Source records
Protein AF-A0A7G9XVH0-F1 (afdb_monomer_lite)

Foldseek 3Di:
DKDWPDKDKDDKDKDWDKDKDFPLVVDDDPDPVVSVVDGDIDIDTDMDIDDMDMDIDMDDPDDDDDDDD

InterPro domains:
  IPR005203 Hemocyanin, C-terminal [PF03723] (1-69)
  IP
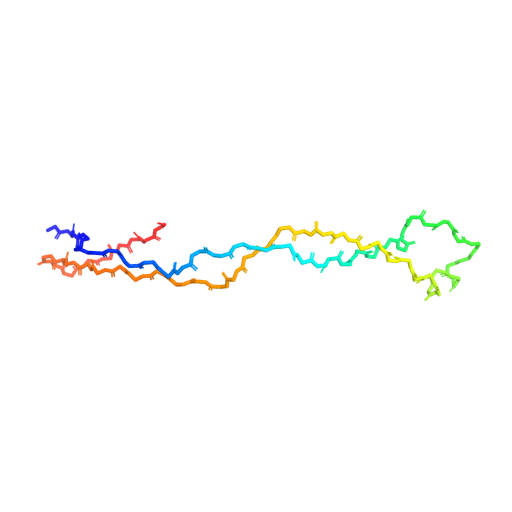R013788 Hemocyanin/hexamerin [PTHR11511] (1-69)
  IPR014756 Immunoglobulin E-set [SSF81296] (1-69)
  IPR037020 Hemocyanin, C-terminal domain superfamily [G3DSA:2.60.40.1520] (1-69)

Sequence (69 aa):
GVKIESLEVEKLITYFDNFDIDLDNVVDVGSIEDGEFVNIQARQFRLNHKPFTYKVKVASDKAAYSMVR

pLDDT: mean 94.82, std 3.59, range [78.44, 98.31]

Secondary structure (DSSP, 8-state):
-EEEEEEEEPPP-EEEEEEEEE-GGGS--SSHHHHTT---EEEEEEEEE----EEEEEEESS-------

Radius of gyration: 24.37 Å; chains: 1; bounding box: 42×18×61 Å

Structure (mmCIF, N/CA/C/O backbone):
data_AF-A0A7G9XVH0-F1
#
_entry.id   AF-A0A7G9XVH0-F1
#
loop_
_atom_site.group_PDB
_atom_site.id
_atom_site.type_symbol
_atom_site.label_atom_id
_atom_site.label_alt_id
_atom_site.label_comp_id
_atom_site.label_asym_id
_atom_site.label_entity_id
_atom_site.label_seq_id
_atom_site.pdbx_PDB_ins_code
_atom_site.Cartn_x
_atom_site.Cartn_y
_atom_site.Cartn_z
_atom_site.occupancy
_atom_site.B_iso_or_equiv
_atom_site.auth_seq_id
_atom_site.auth_comp_id
_atom_site.auth_asym_id
_atom_site.auth_atom_id
_atom_site.pdbx_PDB_model_num
ATOM 1 N N . GLY A 1 1 ? -24.321 2.347 22.999 1.00 78.44 1 GLY A N 1
ATOM 2 C CA . GLY A 1 1 ? -23.540 2.975 21.928 1.00 78.44 1 GLY A CA 1
ATOM 3 C C . GLY A 1 1 ? -22.176 2.326 21.849 1.00 78.44 1 GLY A C 1
ATOM 4 O O . GLY A 1 1 ? -21.770 1.663 22.792 1.00 78.44 1 GLY A O 1
ATOM 5 N N . VAL A 1 2 ? -21.503 2.473 20.710 1.00 93.38 2 VAL A N 1
ATOM 6 C CA . VAL A 1 2 ? -20.130 1.994 20.483 1.00 93.38 2 VAL A CA 1
ATOM 7 C C . VAL A 1 2 ? -19.168 3.151 20.771 1.00 93.38 2 VAL A C 1
ATOM 9 O O . VAL A 1 2 ? -19.423 4.269 20.328 1.00 93.38 2 VAL A O 1
ATOM 12 N N . LYS A 1 3 ? -18.078 2.904 21.499 1.00 95.12 3 LYS A N 1
ATOM 13 C CA . LYS A 1 3 ? -17.055 3.889 21.868 1.00 95.12 3 LYS A CA 1
ATOM 14 C C . LYS A 1 3 ? -15.661 3.326 21.601 1.00 95.12 3 LYS A C 1
ATOM 16 O O . LYS A 1 3 ? -15.362 2.202 21.989 1.00 95.12 3 LYS A O 1
ATOM 21 N N . ILE A 1 4 ? -14.790 4.129 20.998 1.00 94.62 4 ILE A N 1
ATOM 22 C CA . ILE A 1 4 ? -13.358 3.823 20.908 1.00 94.62 4 ILE A CA 1
ATOM 23 C C . ILE A 1 4 ? -12.705 4.249 22.228 1.00 94.62 4 ILE A C 1
ATOM 25 O O . ILE A 1 4 ? -12.836 5.398 22.647 1.00 94.62
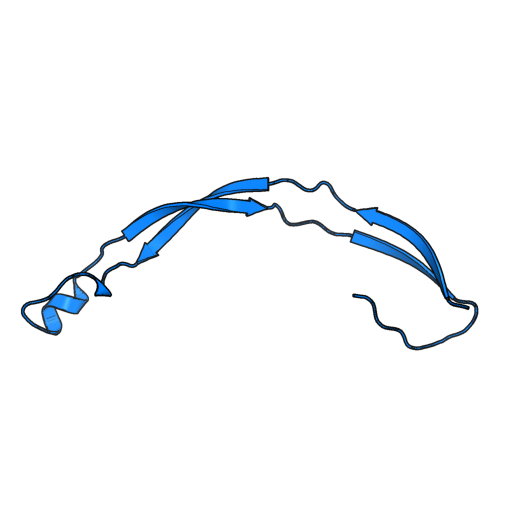 4 ILE A O 1
ATOM 29 N N . GLU A 1 5 ? -12.046 3.316 22.904 1.00 96.62 5 GLU A N 1
ATOM 30 C CA . GLU A 1 5 ? -11.364 3.557 24.177 1.00 96.62 5 GLU A CA 1
ATOM 31 C C . GLU A 1 5 ? -9.928 4.028 23.977 1.00 96.62 5 GLU A C 1
ATOM 33 O O . GLU A 1 5 ? -9.477 4.941 24.665 1.00 96.62 5 GLU A O 1
ATOM 38 N N . SER A 1 6 ? -9.211 3.407 23.042 1.00 96.44 6 SER A N 1
ATOM 39 C CA . SER A 1 6 ? -7.830 3.760 22.735 1.00 96.44 6 SER A CA 1
ATOM 40 C C . SER A 1 6 ? -7.447 3.362 21.315 1.00 96.44 6 SER A C 1
ATOM 42 O O . SER A 1 6 ? -8.043 2.467 20.705 1.00 96.44 6 SER A O 1
ATOM 44 N N . LEU A 1 7 ? -6.431 4.055 20.808 1.00 96.25 7 LEU A N 1
ATOM 45 C CA . LEU A 1 7 ? -5.759 3.774 19.552 1.00 96.25 7 LEU A CA 1
ATOM 46 C C . LEU A 1 7 ? -4.258 3.726 19.828 1.00 96.25 7 LEU A C 1
ATOM 48 O O . LEU A 1 7 ? -3.684 4.697 20.317 1.00 96.25 7 LEU A O 1
ATOM 52 N N . GLU A 1 8 ? -3.635 2.609 19.488 1.00 97.62 8 GLU A N 1
ATOM 53 C CA . GLU A 1 8 ? -2.186 2.442 19.526 1.00 97.62 8 GLU A CA 1
ATOM 54 C C . GLU A 1 8 ? -1.689 2.244 18.099 1.00 97.62 8 GLU A C 1
ATOM 56 O O . GLU A 1 8 ? -2.237 1.424 17.362 1.00 97.62 8 GLU A O 1
ATOM 61 N N . VAL A 1 9 ? -0.659 2.988 17.705 1.00 97.62 9 VAL A N 1
ATOM 62 C CA . VAL A 1 9 ? -0.050 2.889 16.376 1.00 97.62 9 VAL A CA 1
ATOM 63 C C . VAL A 1 9 ? 1.436 2.636 16.554 1.00 97.62 9 VAL A C 1
ATOM 65 O O . VAL A 1 9 ? 2.104 3.321 17.331 1.00 97.62 9 VAL A O 1
ATOM 68 N N . GLU A 1 10 ? 1.951 1.639 15.845 1.00 97.94 10 GLU A N 1
ATOM 69 C CA . GLU A 1 10 ? 3.386 1.401 15.777 1.00 97.94 10 GLU A CA 1
ATOM 70 C C . GLU A 1 10 ? 4.119 2.567 15.096 1.00 97.94 10 GLU A C 1
ATOM 72 O O . GLU A 1 10 ? 3.531 3.442 14.455 1.00 97.94 10 GLU A O 1
ATOM 77 N N . LYS A 1 11 ? 5.444 2.593 15.252 1.00 97.44 11 LYS A N 1
ATOM 78 C CA . LYS A 1 11 ? 6.268 3.680 14.729 1.00 97.44 11 LYS A CA 1
ATOM 79 C C . LYS A 1 11 ? 6.191 3.740 13.203 1.00 97.44 11 LYS A C 1
ATOM 81 O O . LYS A 1 11 ? 6.545 2.787 12.513 1.00 97.44 11 LYS A O 1
ATOM 86 N N . LEU A 1 12 ? 5.845 4.914 12.690 1.00 98.06 12 LEU A N 1
ATOM 87 C CA . LEU A 1 12 ? 5.841 5.202 11.261 1.00 98.06 12 LEU A CA 1
ATOM 88 C C . LEU A 1 12 ? 7.256 5.585 10.819 1.00 98.06 12 LEU A C 1
ATOM 90 O O . LEU A 1 12 ? 7.840 6.539 11.336 1.00 98.06 12 LEU A O 1
ATOM 94 N N . ILE A 1 13 ? 7.830 4.813 9.897 1.00 98.00 13 ILE A N 1
ATOM 95 C CA . ILE A 1 13 ? 9.197 5.018 9.405 1.00 98.00 13 ILE A CA 1
ATOM 96 C C . ILE A 1 13 ? 9.181 4.988 7.886 1.00 98.00 13 ILE A C 1
ATOM 98 O O . ILE A 1 13 ? 8.811 3.971 7.296 1.00 98.00 13 ILE A O 1
ATOM 102 N N . THR A 1 14 ? 9.644 6.076 7.278 1.00 98.25 14 THR A N 1
ATOM 103 C CA . THR A 1 14 ? 9.875 6.179 5.838 1.00 98.25 14 THR A CA 1
ATOM 104 C C . THR A 1 14 ? 11.352 6.027 5.504 1.00 98.25 14 THR A C 1
ATOM 106 O O . THR A 1 14 ? 12.230 6.241 6.343 1.00 98.25 14 THR A O 1
ATOM 109 N N . TYR A 1 15 ? 11.621 5.619 4.272 1.00 98.19 15 TYR A N 1
ATOM 110 C CA . TYR A 1 15 ? 12.959 5.527 3.702 1.00 98.19 15 TYR A CA 1
ATOM 111 C C . TYR A 1 15 ? 12.866 5.599 2.177 1.00 98.19 15 TYR A C 1
ATOM 113 O O . TYR A 1 15 ? 11.784 5.455 1.609 1.00 98.19 15 TYR A O 1
ATOM 121 N N . PHE A 1 16 ? 13.994 5.839 1.517 1.00 98.31 16 PHE A N 1
ATOM 122 C CA . PHE A 1 16 ? 14.101 5.665 0.073 1.00 98.31 16 PHE A CA 1
ATOM 123 C C . PHE A 1 16 ? 14.662 4.282 -0.231 1.00 98.31 16 PHE A C 1
ATOM 125 O O . PHE A 1 16 ? 15.605 3.849 0.432 1.00 98.31 16 PHE A O 1
ATOM 132 N N . ASP A 1 17 ? 14.089 3.619 -1.229 1.00 97.56 17 ASP A N 1
ATOM 133 C CA . ASP A 1 17 ? 14.561 2.334 -1.735 1.00 97.56 17 ASP A CA 1
ATOM 134 C C . ASP A 1 17 ? 14.841 2.416 -3.235 1.00 97.56 17 ASP A C 1
ATOM 136 O O . ASP A 1 17 ? 14.263 3.250 -3.940 1.00 97.56 17 ASP A O 1
ATOM 140 N N . ASN A 1 18 ? 15.730 1.554 -3.715 1.00 97.81 18 ASN A N 1
ATOM 141 C CA . ASN A 1 18 ? 15.967 1.400 -5.140 1.00 97.81 18 ASN A CA 1
ATOM 142 C C . ASN A 1 18 ? 14.772 0.691 -5.773 1.00 97.81 18 ASN A C 1
ATOM 144 O O . ASN A 1 18 ? 14.350 -0.371 -5.324 1.00 97.81 18 ASN A O 1
ATOM 148 N N . PHE A 1 19 ? 14.251 1.273 -6.844 1.00 97.62 19 PHE A N 1
ATOM 149 C CA . PHE A 1 19 ? 13.213 0.671 -7.660 1.00 97.62 19 PHE A CA 1
ATOM 150 C C . PHE A 1 19 ? 13.692 0.618 -9.104 1.00 97.62 19 PHE A C 1
ATOM 152 O O . PHE A 1 19 ? 13.967 1.666 -9.700 1.00 97.62 19 PHE A O 1
ATOM 159 N N . ASP A 1 20 ? 13.782 -0.599 -9.632 1.00 96.94 20 ASP A N 1
ATOM 160 C CA . ASP A 1 20 ? 14.210 -0.867 -11.000 1.00 96.94 20 ASP A CA 1
ATOM 161 C C . ASP A 1 20 ? 12.982 -0.987 -11.903 1.00 96.94 20 ASP A C 1
ATOM 163 O O . ASP A 1 20 ? 12.002 -1.656 -11.568 1.00 96.94 20 ASP A O 1
ATOM 167 N N . ILE A 1 21 ? 13.025 -0.285 -13.031 1.00 95.94 21 ILE A N 1
ATOM 168 C CA . ILE A 1 21 ? 11.978 -0.278 -14.049 1.00 95.94 21 ILE A CA 1
ATOM 169 C C . ILE A 1 21 ? 12.582 -0.778 -15.348 1.00 95.94 21 ILE A C 1
ATOM 171 O O . ILE A 1 21 ? 13.617 -0.271 -15.780 1.00 95.94 21 ILE A O 1
ATOM 175 N N . ASP A 1 22 ? 11.893 -1.732 -15.955 1.00 95.31 22 ASP A N 1
ATOM 176 C CA . ASP A 1 22 ? 12.163 -2.223 -17.296 1.00 95.31 22 ASP A CA 1
ATOM 177 C C . ASP A 1 22 ? 11.787 -1.164 -18.345 1.00 95.31 22 ASP A C 1
ATOM 179 O O . ASP A 1 22 ? 10.677 -0.617 -18.328 1.00 95.31 22 ASP A O 1
ATOM 183 N N . LEU A 1 23 ? 12.738 -0.841 -19.219 1.00 94.50 23 LEU A N 1
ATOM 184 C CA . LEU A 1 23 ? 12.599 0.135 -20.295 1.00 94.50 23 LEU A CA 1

_Work to be completed:_ Copy out each line of the data above, exactly, if it lies between the line holding "ATOM 136 O O" and the line holding "ATOM 159 N N", inclusive; copy no other line.

_Finished exercise:_
ATOM 136 O O . ASP A 1 17 ? 14.263 3.250 -3.940 1.00 97.56 17 ASP A O 1
ATOM 140 N N . ASN A 1 18 ? 15.730 1.554 -3.715 1.00 97.81 18 ASN A N 1
ATOM 141 C CA . ASN A 1 18 ? 15.967 1.400 -5.140 1.00 97.81 18 ASN A CA 1
ATOM 142 C C . ASN A 1 18 ? 14.772 0.691 -5.773 1.00 97.81 18 ASN A C 1
ATOM 144 O O . ASN A 1 18 ? 14.350 -0.371 -5.324 1.00 97.81 18 ASN A O 1
ATOM 148 N N . PHE A 1 19 ? 14.251 1.273 -6.844 1.00 97.62 19 PHE A N 1
ATOM 149 C CA . PHE A 1 19 ? 13.213 0.671 -7.660 1.00 97.62 19 PHE A CA 1
ATOM 150 C C . PHE A 1 19 ? 13.692 0.618 -9.104 1.00 97.62 19 PHE A C 1
ATOM 152 O O . PHE A 1 19 ? 13.967 1.666 -9.700 1.00 97.62 19 PHE A O 1
ATOM 159 N N . ASP A 1 20 ? 13.782 -0.599 -9.632 1.00 96.94 20 ASP A N 1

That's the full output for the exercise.